H_n(x): In the context of Hermite interpolation, $h_n(x)$ represents the Hermite interpolating polynomial of degree at most $n$. This polynomial not only approximates a function at given points but also ensures that both the function values and some of their derivatives match at those points. The construction of $h_n(x)$ is crucial for achieving a higher accuracy in approximation compared to simple polynomial interpolation, particularly when dealing with functions that have known derivative values at interpolation nodes.
Hermite Interpolation: Hermite interpolation is a method of constructing a polynomial that not only passes through given data points but also matches specified derivative values at those points. This technique allows for more accurate approximations than standard polynomial interpolation by ensuring that both the function's value and its slope are taken into account, which is particularly useful in applications requiring smoothness and continuity.
Interpolation Polynomial: An interpolation polynomial is a polynomial function that passes through a given set of points, providing an estimate or approximation of the function's values at those points. It is widely used in numerical analysis to construct functions that closely approximate other functions based on discrete data, making it essential for various applications like curve fitting and numerical integration.

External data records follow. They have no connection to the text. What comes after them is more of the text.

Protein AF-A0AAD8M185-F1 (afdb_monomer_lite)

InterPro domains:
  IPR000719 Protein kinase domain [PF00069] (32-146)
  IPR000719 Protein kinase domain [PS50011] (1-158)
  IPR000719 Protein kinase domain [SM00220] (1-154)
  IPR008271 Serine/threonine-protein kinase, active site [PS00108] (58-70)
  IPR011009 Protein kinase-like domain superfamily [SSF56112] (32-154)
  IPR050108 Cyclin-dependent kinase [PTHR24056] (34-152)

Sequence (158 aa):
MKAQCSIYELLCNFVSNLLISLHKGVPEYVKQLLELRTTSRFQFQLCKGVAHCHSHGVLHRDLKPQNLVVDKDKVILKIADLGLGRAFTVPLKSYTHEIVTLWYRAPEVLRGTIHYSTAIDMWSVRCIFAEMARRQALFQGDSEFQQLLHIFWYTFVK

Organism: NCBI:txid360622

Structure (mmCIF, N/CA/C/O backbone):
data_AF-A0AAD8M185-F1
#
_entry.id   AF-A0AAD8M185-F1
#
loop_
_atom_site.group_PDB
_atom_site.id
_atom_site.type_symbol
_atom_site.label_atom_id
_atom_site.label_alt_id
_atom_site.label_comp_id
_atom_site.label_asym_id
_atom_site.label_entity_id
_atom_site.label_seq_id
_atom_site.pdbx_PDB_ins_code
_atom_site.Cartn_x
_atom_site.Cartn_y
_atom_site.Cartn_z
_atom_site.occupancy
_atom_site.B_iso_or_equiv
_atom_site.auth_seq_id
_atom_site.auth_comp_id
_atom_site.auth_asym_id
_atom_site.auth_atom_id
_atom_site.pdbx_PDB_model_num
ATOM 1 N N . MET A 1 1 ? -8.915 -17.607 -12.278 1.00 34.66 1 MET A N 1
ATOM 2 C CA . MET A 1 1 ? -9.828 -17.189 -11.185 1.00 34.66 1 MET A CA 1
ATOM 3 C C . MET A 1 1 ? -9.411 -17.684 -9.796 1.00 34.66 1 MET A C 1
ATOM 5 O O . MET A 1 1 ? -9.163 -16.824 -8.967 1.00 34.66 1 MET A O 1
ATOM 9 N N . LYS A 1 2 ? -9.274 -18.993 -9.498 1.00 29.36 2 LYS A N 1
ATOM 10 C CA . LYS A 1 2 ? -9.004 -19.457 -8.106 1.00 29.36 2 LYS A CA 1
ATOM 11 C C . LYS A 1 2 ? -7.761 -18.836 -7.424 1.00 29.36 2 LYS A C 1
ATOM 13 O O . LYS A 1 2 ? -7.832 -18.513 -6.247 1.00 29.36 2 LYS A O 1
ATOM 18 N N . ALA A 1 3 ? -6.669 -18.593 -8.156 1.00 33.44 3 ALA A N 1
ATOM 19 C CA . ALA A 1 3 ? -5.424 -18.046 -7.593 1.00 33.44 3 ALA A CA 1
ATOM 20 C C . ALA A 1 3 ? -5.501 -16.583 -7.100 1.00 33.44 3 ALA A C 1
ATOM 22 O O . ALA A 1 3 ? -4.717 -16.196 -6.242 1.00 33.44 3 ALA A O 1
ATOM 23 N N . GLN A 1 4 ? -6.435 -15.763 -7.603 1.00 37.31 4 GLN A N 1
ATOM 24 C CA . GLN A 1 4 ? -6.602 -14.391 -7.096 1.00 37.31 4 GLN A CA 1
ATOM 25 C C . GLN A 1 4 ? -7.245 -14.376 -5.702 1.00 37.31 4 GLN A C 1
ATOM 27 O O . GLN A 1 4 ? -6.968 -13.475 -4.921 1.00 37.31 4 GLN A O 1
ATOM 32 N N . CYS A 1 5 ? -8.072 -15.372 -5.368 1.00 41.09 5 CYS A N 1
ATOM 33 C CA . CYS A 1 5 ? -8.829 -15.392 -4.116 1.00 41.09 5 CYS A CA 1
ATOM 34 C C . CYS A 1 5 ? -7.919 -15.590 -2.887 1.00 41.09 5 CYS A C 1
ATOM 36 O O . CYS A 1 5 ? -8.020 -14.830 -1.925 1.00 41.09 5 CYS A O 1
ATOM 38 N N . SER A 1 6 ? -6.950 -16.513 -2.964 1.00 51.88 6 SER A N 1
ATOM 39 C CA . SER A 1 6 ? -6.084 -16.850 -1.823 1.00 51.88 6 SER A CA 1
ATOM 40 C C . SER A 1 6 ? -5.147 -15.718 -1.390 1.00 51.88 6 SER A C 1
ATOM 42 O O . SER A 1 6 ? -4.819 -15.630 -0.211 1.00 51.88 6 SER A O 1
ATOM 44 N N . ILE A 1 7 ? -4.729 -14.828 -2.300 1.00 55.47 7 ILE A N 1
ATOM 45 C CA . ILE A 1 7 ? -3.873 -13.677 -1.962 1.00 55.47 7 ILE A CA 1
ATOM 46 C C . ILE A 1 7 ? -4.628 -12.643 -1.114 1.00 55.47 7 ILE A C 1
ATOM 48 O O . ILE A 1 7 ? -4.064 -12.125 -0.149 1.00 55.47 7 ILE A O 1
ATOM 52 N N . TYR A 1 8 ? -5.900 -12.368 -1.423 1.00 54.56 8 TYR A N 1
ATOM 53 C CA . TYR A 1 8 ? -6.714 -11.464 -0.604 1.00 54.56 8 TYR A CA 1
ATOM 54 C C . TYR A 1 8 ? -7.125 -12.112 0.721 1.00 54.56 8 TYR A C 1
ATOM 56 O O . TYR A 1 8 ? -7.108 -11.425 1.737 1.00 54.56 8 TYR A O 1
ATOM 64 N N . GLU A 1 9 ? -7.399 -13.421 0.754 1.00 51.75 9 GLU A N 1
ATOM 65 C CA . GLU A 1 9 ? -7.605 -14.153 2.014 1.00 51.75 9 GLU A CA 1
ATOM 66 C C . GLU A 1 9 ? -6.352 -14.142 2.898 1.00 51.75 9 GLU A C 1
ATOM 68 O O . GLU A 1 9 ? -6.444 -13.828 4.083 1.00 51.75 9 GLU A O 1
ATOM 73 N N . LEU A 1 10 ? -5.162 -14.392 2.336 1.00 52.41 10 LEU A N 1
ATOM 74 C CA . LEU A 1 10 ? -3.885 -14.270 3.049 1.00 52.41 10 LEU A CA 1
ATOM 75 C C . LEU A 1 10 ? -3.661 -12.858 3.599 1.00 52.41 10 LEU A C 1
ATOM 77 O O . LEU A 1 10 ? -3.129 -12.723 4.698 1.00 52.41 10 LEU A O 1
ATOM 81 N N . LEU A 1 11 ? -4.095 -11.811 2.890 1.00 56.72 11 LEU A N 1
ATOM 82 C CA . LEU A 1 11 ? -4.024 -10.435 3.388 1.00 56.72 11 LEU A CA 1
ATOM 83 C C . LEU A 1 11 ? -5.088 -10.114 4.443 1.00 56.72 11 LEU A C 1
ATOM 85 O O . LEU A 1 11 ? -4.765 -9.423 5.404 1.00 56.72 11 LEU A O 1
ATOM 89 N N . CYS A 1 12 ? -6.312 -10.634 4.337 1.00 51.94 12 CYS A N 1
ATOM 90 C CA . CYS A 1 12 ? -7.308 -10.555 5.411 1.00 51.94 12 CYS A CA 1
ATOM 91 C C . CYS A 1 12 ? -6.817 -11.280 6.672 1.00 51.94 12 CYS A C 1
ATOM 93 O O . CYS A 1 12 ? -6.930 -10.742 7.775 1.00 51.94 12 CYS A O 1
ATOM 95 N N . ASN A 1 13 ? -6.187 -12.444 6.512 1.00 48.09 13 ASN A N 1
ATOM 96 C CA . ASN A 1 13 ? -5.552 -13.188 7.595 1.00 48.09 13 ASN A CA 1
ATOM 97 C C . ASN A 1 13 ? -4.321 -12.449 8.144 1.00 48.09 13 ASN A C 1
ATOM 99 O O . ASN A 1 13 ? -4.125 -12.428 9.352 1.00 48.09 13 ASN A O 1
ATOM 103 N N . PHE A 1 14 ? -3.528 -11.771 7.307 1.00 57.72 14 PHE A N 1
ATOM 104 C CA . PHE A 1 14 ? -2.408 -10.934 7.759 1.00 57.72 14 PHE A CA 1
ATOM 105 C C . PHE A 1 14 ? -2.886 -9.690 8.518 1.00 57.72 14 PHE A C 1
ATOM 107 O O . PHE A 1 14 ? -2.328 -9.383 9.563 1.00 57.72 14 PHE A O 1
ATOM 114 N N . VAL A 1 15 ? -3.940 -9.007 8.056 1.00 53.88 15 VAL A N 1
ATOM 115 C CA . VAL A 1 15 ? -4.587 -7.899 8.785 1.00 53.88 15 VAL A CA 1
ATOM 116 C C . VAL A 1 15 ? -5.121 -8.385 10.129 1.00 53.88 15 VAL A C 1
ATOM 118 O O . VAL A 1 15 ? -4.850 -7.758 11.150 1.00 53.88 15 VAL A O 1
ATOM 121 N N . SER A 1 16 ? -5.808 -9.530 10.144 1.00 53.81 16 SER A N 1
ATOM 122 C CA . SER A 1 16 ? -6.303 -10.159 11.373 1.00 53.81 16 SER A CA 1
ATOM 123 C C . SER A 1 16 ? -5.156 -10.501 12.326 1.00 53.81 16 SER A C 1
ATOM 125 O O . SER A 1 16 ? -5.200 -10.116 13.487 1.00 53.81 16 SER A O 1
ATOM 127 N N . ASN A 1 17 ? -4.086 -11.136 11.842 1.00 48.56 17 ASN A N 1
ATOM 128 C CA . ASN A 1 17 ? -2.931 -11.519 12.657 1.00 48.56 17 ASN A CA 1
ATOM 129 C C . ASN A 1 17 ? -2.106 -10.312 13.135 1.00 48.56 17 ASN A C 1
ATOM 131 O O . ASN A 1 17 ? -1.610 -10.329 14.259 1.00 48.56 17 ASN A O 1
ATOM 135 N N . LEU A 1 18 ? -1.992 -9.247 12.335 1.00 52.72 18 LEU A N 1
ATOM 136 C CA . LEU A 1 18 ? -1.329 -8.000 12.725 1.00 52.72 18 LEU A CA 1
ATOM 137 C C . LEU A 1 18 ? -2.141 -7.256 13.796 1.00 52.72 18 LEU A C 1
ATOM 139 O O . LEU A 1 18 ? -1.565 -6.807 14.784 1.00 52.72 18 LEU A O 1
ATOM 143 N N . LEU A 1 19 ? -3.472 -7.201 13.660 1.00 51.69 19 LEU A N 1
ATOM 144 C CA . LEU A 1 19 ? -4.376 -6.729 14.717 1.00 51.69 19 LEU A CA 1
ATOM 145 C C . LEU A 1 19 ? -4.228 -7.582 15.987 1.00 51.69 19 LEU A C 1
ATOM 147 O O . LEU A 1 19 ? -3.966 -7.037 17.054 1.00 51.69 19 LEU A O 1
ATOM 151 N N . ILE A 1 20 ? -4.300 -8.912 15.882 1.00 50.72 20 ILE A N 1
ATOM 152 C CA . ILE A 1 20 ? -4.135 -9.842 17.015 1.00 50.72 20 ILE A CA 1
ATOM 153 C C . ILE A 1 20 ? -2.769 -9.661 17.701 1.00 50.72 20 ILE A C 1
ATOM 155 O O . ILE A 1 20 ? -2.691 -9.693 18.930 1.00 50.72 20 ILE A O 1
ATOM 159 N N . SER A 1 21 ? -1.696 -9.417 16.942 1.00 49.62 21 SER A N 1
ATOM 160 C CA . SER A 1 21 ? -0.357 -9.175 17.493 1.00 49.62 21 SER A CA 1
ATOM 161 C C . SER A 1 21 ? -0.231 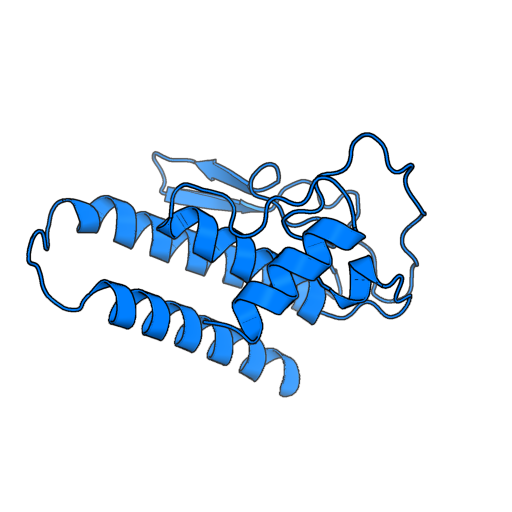-7.831 18.216 1.00 49.62 21 SER A C 1
ATOM 163 O O . SER A 1 21 ? 0.568 -7.729 19.144 1.00 49.62 21 SER A O 1
ATOM 165 N N . LEU A 1 22 ? -1.002 -6.814 17.819 1.00 50.03 22 LEU A N 1
ATOM 166 C CA . LEU A 1 22 ? -1.076 -5.514 18.501 1.00 50.03 22 LEU A CA 1
ATOM 167 C C . LEU A 1 22 ? -2.016 -5.539 19.724 1.00 50.03 22 LEU A C 1
ATOM 169 O O . LEU A 1 22 ? -1.921 -4.677 20.590 1.00 50.03 22 LEU A O 1
ATOM 173 N N . HIS A 1 23 ? -2.900 -6.537 19.821 1.00 51.09 23 HIS A N 1
ATOM 174 C CA . HIS A 1 23 ? -3.928 -6.662 20.862 1.00 51.09 23 HIS A CA 1
ATOM 175 C C . HIS A 1 23 ? -3.467 -7.339 22.170 1.00 51.09 23 HIS A C 1
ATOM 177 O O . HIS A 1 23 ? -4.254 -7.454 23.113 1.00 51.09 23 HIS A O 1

Joseph-Louis Lagrange: Joseph-Louis Lagrange was an influential mathematician and astronomer in the 18th century, known for his contributions to various fields, including calculus, number theory, and approximation theory. He developed important concepts such as Lagrange interpolation, which forms the foundation of Hermite interpolation, and made significant advancements in the use of continued fractions for approximating functions and solving equations. His work laid the groundwork for future developments in these mathematical areas.

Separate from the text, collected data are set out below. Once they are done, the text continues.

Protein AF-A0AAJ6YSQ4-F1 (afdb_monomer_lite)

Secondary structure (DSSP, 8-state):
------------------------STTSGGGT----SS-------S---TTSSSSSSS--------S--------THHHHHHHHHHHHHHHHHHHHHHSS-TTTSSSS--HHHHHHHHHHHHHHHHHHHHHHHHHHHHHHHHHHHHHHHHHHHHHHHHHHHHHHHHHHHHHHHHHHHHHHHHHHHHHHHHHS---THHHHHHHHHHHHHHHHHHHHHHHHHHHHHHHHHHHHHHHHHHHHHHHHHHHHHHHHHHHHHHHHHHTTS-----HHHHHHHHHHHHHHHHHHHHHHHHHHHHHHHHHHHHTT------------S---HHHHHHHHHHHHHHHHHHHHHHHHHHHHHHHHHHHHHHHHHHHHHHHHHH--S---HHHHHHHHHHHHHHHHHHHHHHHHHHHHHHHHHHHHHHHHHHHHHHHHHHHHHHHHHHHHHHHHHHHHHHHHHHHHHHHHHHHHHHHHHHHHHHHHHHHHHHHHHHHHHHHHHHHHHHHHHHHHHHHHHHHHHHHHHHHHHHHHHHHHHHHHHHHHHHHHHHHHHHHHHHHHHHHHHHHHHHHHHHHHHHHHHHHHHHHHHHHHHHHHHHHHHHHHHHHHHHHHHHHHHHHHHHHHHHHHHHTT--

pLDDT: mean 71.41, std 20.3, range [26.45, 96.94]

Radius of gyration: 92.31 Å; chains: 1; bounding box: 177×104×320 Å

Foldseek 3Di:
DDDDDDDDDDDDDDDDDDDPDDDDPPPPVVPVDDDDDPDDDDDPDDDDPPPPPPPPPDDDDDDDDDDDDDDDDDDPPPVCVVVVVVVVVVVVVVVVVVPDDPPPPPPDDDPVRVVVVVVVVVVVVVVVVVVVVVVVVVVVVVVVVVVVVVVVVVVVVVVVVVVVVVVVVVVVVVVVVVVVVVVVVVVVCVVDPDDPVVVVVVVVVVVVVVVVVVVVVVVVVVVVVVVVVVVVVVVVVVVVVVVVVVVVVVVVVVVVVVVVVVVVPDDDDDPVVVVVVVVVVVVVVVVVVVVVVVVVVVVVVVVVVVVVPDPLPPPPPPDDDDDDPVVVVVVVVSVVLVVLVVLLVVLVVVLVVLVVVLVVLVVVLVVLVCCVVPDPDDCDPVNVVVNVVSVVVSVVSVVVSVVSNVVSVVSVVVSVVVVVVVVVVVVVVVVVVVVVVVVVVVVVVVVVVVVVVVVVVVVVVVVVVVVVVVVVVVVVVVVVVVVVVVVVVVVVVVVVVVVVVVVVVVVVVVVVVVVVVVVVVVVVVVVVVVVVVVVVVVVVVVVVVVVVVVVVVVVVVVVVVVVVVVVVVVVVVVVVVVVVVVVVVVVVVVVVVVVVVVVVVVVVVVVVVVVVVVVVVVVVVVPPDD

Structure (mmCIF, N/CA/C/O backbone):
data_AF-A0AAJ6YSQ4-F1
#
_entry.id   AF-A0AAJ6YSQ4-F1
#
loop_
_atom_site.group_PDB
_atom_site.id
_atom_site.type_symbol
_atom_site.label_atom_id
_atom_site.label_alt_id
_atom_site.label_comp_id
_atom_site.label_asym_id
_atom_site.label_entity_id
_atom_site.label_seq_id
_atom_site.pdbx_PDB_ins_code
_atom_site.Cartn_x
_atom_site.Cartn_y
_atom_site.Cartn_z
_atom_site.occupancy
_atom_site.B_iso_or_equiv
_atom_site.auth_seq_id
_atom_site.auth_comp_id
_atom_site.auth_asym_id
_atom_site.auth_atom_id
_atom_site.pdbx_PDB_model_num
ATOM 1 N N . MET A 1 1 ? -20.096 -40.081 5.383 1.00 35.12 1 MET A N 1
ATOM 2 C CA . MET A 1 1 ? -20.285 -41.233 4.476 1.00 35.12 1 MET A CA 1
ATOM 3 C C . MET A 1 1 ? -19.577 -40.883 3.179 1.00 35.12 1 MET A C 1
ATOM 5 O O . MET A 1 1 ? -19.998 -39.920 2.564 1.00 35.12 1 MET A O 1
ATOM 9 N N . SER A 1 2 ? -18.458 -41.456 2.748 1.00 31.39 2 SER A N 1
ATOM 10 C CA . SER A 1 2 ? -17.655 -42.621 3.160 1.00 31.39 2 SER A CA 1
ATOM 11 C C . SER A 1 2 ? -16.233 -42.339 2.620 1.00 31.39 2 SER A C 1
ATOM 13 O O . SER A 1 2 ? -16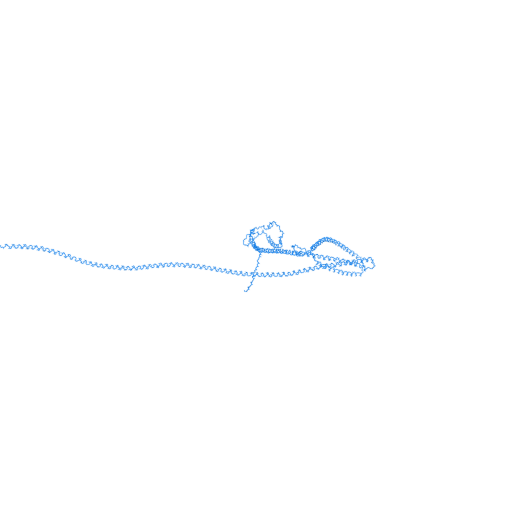.119 -41.963 1.461 1.00 31.39 2 SER A O 1
ATOM 15 N N . THR A 1 3 ? -15.189 -42.138 3.432 1.00 30.75 3 THR A N 1
ATOM 16 C CA . THR A 1 3 ? -14.226 -43.120 3.997 1.00 30.75 3 THR A CA 1
ATOM 17 C C . THR A 1 3 ? -13.588 -44.098 3.006 1.00 30.75 3 THR A C 1
ATOM 19 O O . THR A 1 3 ? -14.275 -44.993 2.523 1.00 30.75 3 THR A O 1
ATOM 22 N N . SER A 1 4 ? -12.264 -43.965 2.819 1.00 29.97 4 SER A N 1
ATOM 23 C CA . SER A 1 4 ? -11.198 -45.003 2.737 1.00 29.97 4 SER A CA 1
ATOM 24 C C . SER A 1 4 ? -9.873 -44.240 2.509 1.00 29.97 4 SER A C 1
ATOM 26 O O . SER A 1 4 ? -9.763 -43.555 1.501 1.00 29.97 4 SER A O 1
ATOM 28 N N . ILE A 1 5 ? -8.954 -44.031 3.463 1.00 33.22 5 ILE A N 1
ATOM 29 C CA . ILE A 1 5 ? -8.107 -44.946 4.264 1.00 33.22 5 ILE A CA 1
ATOM 30 C C . ILE A 1 5 ? -7.218 -45.841 3.394 1.00 33.22 5 ILE A C 1
ATOM 32 O O . ILE A 1 5 ? -7.738 -46.741 2.751 1.00 33.22 5 ILE A O 1
ATOM 36 N N . LEU A 1 6 ? -5.903 -45.584 3.454 1.00 28.73 6 LEU A N 1
ATOM 37 C CA . LEU A 1 6 ? -4.753 -46.514 3.405 1.00 28.73 6 LEU A CA 1
ATOM 38 C C . LEU A 1 6 ? -3.500 -45.652 3.702 1.00 28.73 6 LEU A C 1
ATOM 40 O O . LEU A 1 6 ? -3.098 -44.838 2.880 1.00 28.73 6 LEU A O 1
ATOM 44 N N . THR A 1 7 ? -3.163 -45.461 4.981 1.00 31.44 7 THR A N 1
ATOM 45 C CA . THR A 1 7 ? -2.115 -46.173 5.753 1.00 31.44 7 THR A CA 1
ATOM 46 C C . THR A 1 7 ? -0.683 -45.850 5.330 1.00 31.44 7 THR A C 1
ATOM 48 O O . THR A 1 7 ? -0.210 -46.251 4.271 1.00 31.44 7 THR A O 1
ATOM 51 N N . ALA A 1 8 ? -0.018 -45.146 6.245 1.00 30.86 8 ALA A N 1
ATOM 52 C CA . ALA A 1 8 ? 1.418 -44.980 6.364 1.00 30.86 8 ALA A CA 1
ATOM 53 C C . ALA A 1 8 ? 2.110 -46.302 6.721 1.00 30.86 8 ALA A C 1
ATOM 55 O O . ALA A 1 8 ? 1.533 -47.084 7.470 1.00 30.86 8 ALA A O 1
ATOM 56 N N . GLU A 1 9 ? 3.361 -46.477 6.282 1.00 28.28 9 GLU A N 1
ATOM 57 C CA . GLU A 1 9 ? 4.419 -47.067 7.109 1.00 28.28 9 GLU A CA 1
ATOM 58 C C . GLU A 1 9 ? 5.817 -46.891 6.486 1.00 28.28 9 GLU A C 1
ATOM 60 O O . GLU A 1 9 ? 6.013 -47.078 5.289 1.00 28.28 9 GLU A O 1
ATOM 65 N N . CYS A 1 10 ? 6.766 -46.612 7.387 1.00 26.45 10 CYS A N 1
ATOM 66 C CA . CYS A 1 10 ? 8.215 -46.840 7.334 1.00 26.45 10 CYS A CA 1
ATOM 67 C C . CYS A 1 10 ? 9.206 -45.728 6.907 1.00 26.45 10 CYS A C 1
ATOM 69 O O . CYS A 1 10 ? 9.384 -45.427 5.731 1.00 26.45 10 CYS A O 1
ATOM 71 N N . LEU A 1 11 ? 9.988 -45.347 7.941 1.00 27.78 11 LEU A N 1
ATOM 72 C CA . LEU A 1 11 ? 11.416 -44.963 7.991 1.00 27.78 11 LEU A CA 1
ATOM 73 C C . LEU A 1 11 ? 11.714 -43.492 7.656 1.00 27.78 11 LEU A C 1
ATOM 75 O O . LEU A 1 11 ? 11.792 -43.118 6.497 1.00 27.78 11 LEU A O 1
ATOM 79 N N . ASP A 1 12 ? 11.870 -42.558 8.599 1.00 28.36 12 ASP A N 1
ATOM 80 C CA . ASP A 1 12 ? 12.527 -42.570 9.919 1.00 28.36 12 ASP A CA 1
ATOM 81 C C . ASP A 1 12 ? 14.014 -42.967 9.851 1.00 28.36 12 ASP A C 1
ATOM 83 O O . ASP A 1 12 ? 14.343 -44.154 9.904 1.00 28.36 12 ASP A O 1
ATOM 87 N N . LYS A 1 13 ? 14.898 -41.958 9.696 1.00 29.56 13 LYS A N 1
ATOM 88 C CA . LYS A 1 13 ? 16.255 -41.880 10.284 1.00 29.56 13 LYS A CA 1
ATOM 89 C C . LYS A 1 13 ? 17.017 -40.586 9.916 1.00 29.56 13 LYS A C 1
ATOM 91 O O . LYS A 1 13 ? 17.376 -40.378 8.766 1.00 29.56 13 LYS A O 1
ATOM 96 N N . PHE A 1 14 ? 17.341 -39.829 10.974 1.00 26.80 14 PHE A N 1
ATOM 97 C CA . PHE A 1 14 ? 18.407 -38.822 11.154 1.00 26.80 14 PHE A CA 1
ATOM 98 C C . PHE A 1 14 ? 18.371 -37.533 10.307 1.00 26.80 14 PHE A C 1
ATOM 100 O O . PHE A 1 14 ? 18.602 -37.558 9.109 1.00 26.80 14 PHE A O 1
ATOM 107 N N . VAL A 1 15 ? 18.206 -36.368 10.950 1.00 28.48 15 VAL A N 1
ATOM 108 C CA . VAL A 1 15 ? 19.301 -35.561 11.535 1.00 28.48 15 VAL A CA 1
ATOM 109 C C . VAL A 1 15 ? 18.709 -34.518 12.504 1.00 28.48 15 VAL A C 1
ATOM 111 O O . VAL A 1 15 ? 17.855 -33.710 12.156 1.00 28.48 15 VAL A O 1
ATOM 114 N N . THR A 1 16 ? 19.178 -34.560 13.748 1.00 32.47 16 THR A N 1
ATOM 115 C CA . THR A 1 16 ? 19.028 -33.554 14.810 1.00 32.47 16 THR A CA 1
ATOM 116 C C . THR A 1 16 ? 19.765 -32.259 14.469 1.00 32.47 16 THR A C 1
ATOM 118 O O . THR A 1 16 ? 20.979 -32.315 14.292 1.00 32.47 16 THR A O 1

Lagrange Interpolation: Lagrange interpolation is a polynomial interpolation method that allows the construction of a polynomial that passes through a given set of data points. This technique is particularly useful for estimating values and constructing functions based on discrete data, connecting closely to concepts like Hermite interpolation, which enhances the polynomial fit by incorporating derivative information, and Padé approximation, which provides rational function approximations for better convergence properties.
Newton's Divided Difference: Newton's divided difference is a method used to compute the coefficients of a polynomial interpolation based on a set of given data points. This technique allows for the construction of the Newton interpolation polynomial, which can efficiently approximate functions and handle new data points with relative ease. The divided difference is especially useful in Hermite interpolation, where it aids in maintaining the values of both the function and its derivatives at specified points.
Numerical Analysis: Numerical analysis is the study of algorithms that use numerical approximation to solve mathematical problems. It focuses on finding approximate solutions to complex equations that cannot be solved analytically, providing methods to analyze the accuracy and efficiency of these approximations. This field is essential in applied mathematics and connects deeply with concepts like polynomial approximation and interpolation methods, helping to address practical problems in engineering, physics, and other scientific domains.
Smoothness: Smoothness refers to the property of a function or curve that indicates how continuously it can be represented, particularly in terms of derivatives. In approximation theory, smoothness is crucial as it impacts the quality of interpolation and approximation, affecting how well a function can be modeled by simpler functions or curves. A smoother function will generally lead to better approximations and more visually appealing curves, which is especially important in applications like computer graphics and geometric modeling.